Dividends provide ongoing income, convey stability and are considered an expression of a company's financial strength. From the perspective of Hamburg-based Sutor Bank, dividends are therefore a valuable aid in investment decisions – but not a viable criterion on their own, especially as the discussion about declining dividends has come up repeatedly in recent quarters.
‘Dividends provide important information, but they are no substitute for a comprehensive analysis,’ says Mathias Beil, Head of Private Banking at Sutor Bank. ‘Especially in an environment where the dividend yields of many shares are below the yields of risk-free investments, investors should not only look at the distribution, but also at the business model, earnings power, balance sheet quality and long-term prospects.’
Indeed, current market developments show that dividend yields are currently often lower on the average than the interest rates on government bonds or even money market investments. Nevertheless, dividends remain important – especially as a decision-making tool in an international comparison. And there are attractive opportunities to be found here in Europe, especially in Germany.
DAX: Decline in distributions focused on specific sectors
The discussions surrounding the expected and planned dividends of DAX companies for 2026 illustrate this. ‘Although a slight decline in the total amount of distributions is to be expected, this picture is largely influenced by individual sectors,’ says Beil. The majority of DAX companies are planning stable or rising dividends, and total distributions remain at a high level. ‘It is also striking that a significant proportion of companies are expected to generate dividend yields of three per cent or more,’ says Beil. ‘Many German companies have a very reliable distribution policy – regardless of short-term economic fluctuations.’
There are clear differences when compared internationally: while the US stock market has always focused more on capital gains and share buybacks and therefore has lower average dividend yields, Germany, France and Switzerland are noticeably above this. These markets are characterised by a traditionally stronger dividend culture. Companies here often see distributions as an integral part of their capital market strategy.
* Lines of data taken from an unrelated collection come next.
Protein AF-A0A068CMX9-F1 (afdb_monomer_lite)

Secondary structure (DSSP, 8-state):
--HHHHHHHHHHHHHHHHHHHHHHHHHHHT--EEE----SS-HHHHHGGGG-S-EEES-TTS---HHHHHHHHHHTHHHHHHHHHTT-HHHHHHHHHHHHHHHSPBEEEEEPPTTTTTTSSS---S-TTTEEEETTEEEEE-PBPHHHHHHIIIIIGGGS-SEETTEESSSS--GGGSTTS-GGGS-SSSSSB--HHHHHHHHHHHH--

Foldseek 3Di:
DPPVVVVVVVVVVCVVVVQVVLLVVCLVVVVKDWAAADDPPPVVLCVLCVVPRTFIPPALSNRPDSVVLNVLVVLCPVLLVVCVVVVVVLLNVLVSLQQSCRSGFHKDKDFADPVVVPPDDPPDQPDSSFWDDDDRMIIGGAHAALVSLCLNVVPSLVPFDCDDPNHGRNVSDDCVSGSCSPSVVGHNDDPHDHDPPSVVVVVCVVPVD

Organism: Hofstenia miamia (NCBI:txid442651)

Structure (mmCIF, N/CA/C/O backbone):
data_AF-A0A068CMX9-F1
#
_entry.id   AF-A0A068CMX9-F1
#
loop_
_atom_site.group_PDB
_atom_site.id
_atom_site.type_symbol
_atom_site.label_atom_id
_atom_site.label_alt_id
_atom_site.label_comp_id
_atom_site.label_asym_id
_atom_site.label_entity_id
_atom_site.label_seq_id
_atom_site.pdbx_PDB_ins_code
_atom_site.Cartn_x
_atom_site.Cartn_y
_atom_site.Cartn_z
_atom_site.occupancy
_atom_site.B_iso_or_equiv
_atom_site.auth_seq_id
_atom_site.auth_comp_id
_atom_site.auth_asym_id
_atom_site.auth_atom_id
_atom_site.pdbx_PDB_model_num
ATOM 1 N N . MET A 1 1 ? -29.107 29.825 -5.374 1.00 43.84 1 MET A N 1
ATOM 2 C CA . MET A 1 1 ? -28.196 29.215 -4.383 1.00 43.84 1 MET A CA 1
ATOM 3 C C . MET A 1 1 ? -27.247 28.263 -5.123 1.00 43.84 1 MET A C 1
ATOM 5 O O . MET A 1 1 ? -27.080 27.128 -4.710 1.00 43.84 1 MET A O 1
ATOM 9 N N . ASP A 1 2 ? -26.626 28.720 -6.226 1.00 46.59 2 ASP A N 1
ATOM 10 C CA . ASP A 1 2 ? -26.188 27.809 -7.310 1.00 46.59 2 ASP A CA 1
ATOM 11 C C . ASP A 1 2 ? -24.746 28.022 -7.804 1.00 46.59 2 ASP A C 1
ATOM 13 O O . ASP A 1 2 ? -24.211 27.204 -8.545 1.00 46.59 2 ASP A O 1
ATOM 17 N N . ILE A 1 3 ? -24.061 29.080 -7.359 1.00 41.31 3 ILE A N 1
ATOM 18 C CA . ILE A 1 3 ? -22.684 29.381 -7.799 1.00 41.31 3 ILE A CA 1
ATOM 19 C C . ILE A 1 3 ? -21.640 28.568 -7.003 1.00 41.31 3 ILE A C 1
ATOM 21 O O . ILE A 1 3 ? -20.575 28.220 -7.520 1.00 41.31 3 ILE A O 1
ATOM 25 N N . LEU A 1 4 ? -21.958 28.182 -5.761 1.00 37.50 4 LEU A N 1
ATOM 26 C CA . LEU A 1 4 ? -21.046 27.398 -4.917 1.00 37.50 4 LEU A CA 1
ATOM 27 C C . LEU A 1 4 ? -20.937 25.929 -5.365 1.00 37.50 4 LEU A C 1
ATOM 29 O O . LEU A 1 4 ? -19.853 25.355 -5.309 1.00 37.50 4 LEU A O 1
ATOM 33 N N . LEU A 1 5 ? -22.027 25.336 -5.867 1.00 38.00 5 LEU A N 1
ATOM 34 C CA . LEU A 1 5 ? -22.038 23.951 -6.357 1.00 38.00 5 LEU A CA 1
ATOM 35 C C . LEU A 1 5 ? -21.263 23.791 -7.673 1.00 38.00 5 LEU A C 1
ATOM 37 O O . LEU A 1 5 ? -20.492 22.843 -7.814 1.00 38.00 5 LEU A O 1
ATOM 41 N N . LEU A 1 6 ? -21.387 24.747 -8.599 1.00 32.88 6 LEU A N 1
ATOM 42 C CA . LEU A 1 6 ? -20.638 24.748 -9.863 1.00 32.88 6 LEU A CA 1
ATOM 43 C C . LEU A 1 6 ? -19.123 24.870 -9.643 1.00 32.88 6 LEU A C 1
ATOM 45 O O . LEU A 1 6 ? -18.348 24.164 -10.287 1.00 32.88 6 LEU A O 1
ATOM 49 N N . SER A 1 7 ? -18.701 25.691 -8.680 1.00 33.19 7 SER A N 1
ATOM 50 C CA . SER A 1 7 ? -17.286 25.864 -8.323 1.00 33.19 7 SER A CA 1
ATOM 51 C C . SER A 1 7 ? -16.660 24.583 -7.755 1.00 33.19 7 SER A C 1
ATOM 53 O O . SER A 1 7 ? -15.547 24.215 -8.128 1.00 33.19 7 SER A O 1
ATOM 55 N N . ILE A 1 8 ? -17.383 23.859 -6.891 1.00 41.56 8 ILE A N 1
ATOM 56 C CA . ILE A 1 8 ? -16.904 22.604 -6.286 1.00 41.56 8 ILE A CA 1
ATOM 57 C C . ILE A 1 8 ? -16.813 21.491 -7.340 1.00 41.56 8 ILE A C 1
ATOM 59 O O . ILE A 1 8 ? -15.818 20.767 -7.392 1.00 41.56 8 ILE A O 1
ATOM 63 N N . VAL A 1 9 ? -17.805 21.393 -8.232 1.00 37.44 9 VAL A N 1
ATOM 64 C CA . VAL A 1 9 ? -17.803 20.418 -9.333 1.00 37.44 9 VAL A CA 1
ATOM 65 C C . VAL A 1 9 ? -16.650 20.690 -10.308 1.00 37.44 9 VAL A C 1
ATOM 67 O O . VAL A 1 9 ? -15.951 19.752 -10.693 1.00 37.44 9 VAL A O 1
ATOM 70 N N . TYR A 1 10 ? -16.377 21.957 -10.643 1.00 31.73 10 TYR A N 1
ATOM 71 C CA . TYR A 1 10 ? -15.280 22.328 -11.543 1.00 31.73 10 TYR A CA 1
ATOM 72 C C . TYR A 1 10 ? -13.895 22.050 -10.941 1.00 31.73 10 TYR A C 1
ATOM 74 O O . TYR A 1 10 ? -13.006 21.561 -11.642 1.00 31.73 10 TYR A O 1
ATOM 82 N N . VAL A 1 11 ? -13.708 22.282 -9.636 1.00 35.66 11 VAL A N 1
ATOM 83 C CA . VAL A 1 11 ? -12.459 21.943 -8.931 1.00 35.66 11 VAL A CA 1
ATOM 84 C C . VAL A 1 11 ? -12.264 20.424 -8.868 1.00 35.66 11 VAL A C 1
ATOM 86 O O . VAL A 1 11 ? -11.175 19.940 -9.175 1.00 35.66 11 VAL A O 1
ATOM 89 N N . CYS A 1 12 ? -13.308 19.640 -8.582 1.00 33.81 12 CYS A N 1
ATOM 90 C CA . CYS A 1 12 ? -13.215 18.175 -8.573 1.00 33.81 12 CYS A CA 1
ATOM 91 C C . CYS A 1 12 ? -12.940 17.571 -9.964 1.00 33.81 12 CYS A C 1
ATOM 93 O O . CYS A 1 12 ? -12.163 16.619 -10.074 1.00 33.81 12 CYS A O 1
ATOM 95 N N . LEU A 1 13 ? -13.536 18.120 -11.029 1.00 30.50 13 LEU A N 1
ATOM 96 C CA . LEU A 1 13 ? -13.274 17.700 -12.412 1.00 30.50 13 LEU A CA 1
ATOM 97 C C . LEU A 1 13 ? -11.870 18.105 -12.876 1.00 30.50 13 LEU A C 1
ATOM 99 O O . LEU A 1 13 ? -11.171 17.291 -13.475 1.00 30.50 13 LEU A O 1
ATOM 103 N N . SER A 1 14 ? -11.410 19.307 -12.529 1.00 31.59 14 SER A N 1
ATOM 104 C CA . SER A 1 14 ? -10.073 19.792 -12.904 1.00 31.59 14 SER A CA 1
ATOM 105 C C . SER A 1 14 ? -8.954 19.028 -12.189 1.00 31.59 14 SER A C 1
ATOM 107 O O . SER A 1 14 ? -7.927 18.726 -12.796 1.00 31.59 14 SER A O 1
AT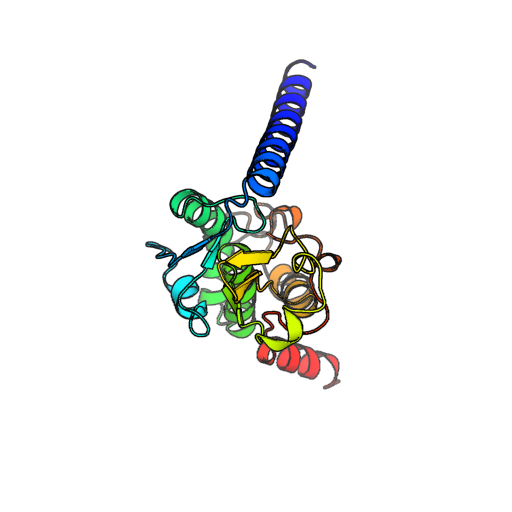OM 109 N N . VAL A 1 15 ? -9.162 18.630 -10.927 1.00 38.41 15 VAL A N 1
ATOM 110 C CA . VAL A 1 15 ? -8.219 17.771 -10.190 1.00 38.41 15 VAL A CA 1
ATOM 111 C C . VAL A 1 15 ? -8.146 16.371 -10.808 1.00 38.41 15 VAL A C 1
ATOM 113 O O . VAL A 1 15 ? -7.047 15.831 -10.940 1.00 38.41 15 VAL A O 1
ATOM 116 N N . LYS A 1 16 ? -9.273 15.799 -11.260 1.00 38.56 16 LYS A N 1
ATOM 117 C CA . LYS A 1 16 ? -9.296 14.490 -11.943 1.00 38.56 16 LYS A CA 1
ATOM 118 C C . LYS A 1 16 ? -8.665 14.531 -13.338 1.00 38.56 16 LYS A C 1
ATOM 120 O O . LYS A 1 16 ? -7.926 13.618 -13.688 1.00 38.56 16 LYS A O 1
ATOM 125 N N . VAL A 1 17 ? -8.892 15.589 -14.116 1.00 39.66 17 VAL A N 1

‘Germany, France and Switzerland offer an interesting environment for investors who use dividends as a guide,’ says Mathias Beil. ‘In the US, the focus is more on share prices. That's neither better nor worse – but it does lead to different return profiles.’ Concepts such as so-called dividend aristocrats also underscore this difference. While very long series of continuous dividend increases are common in the US, the circle of such companies is smaller in Germany. Nevertheless, there are also companies here with remarkable dividend continuity that may be of interest to income-oriented investors.
‘The topic of dividends shows how important diversification across different countries is. From a dividend perspective, Germany should be included in every portfolio,’ summarises Mathias Beil.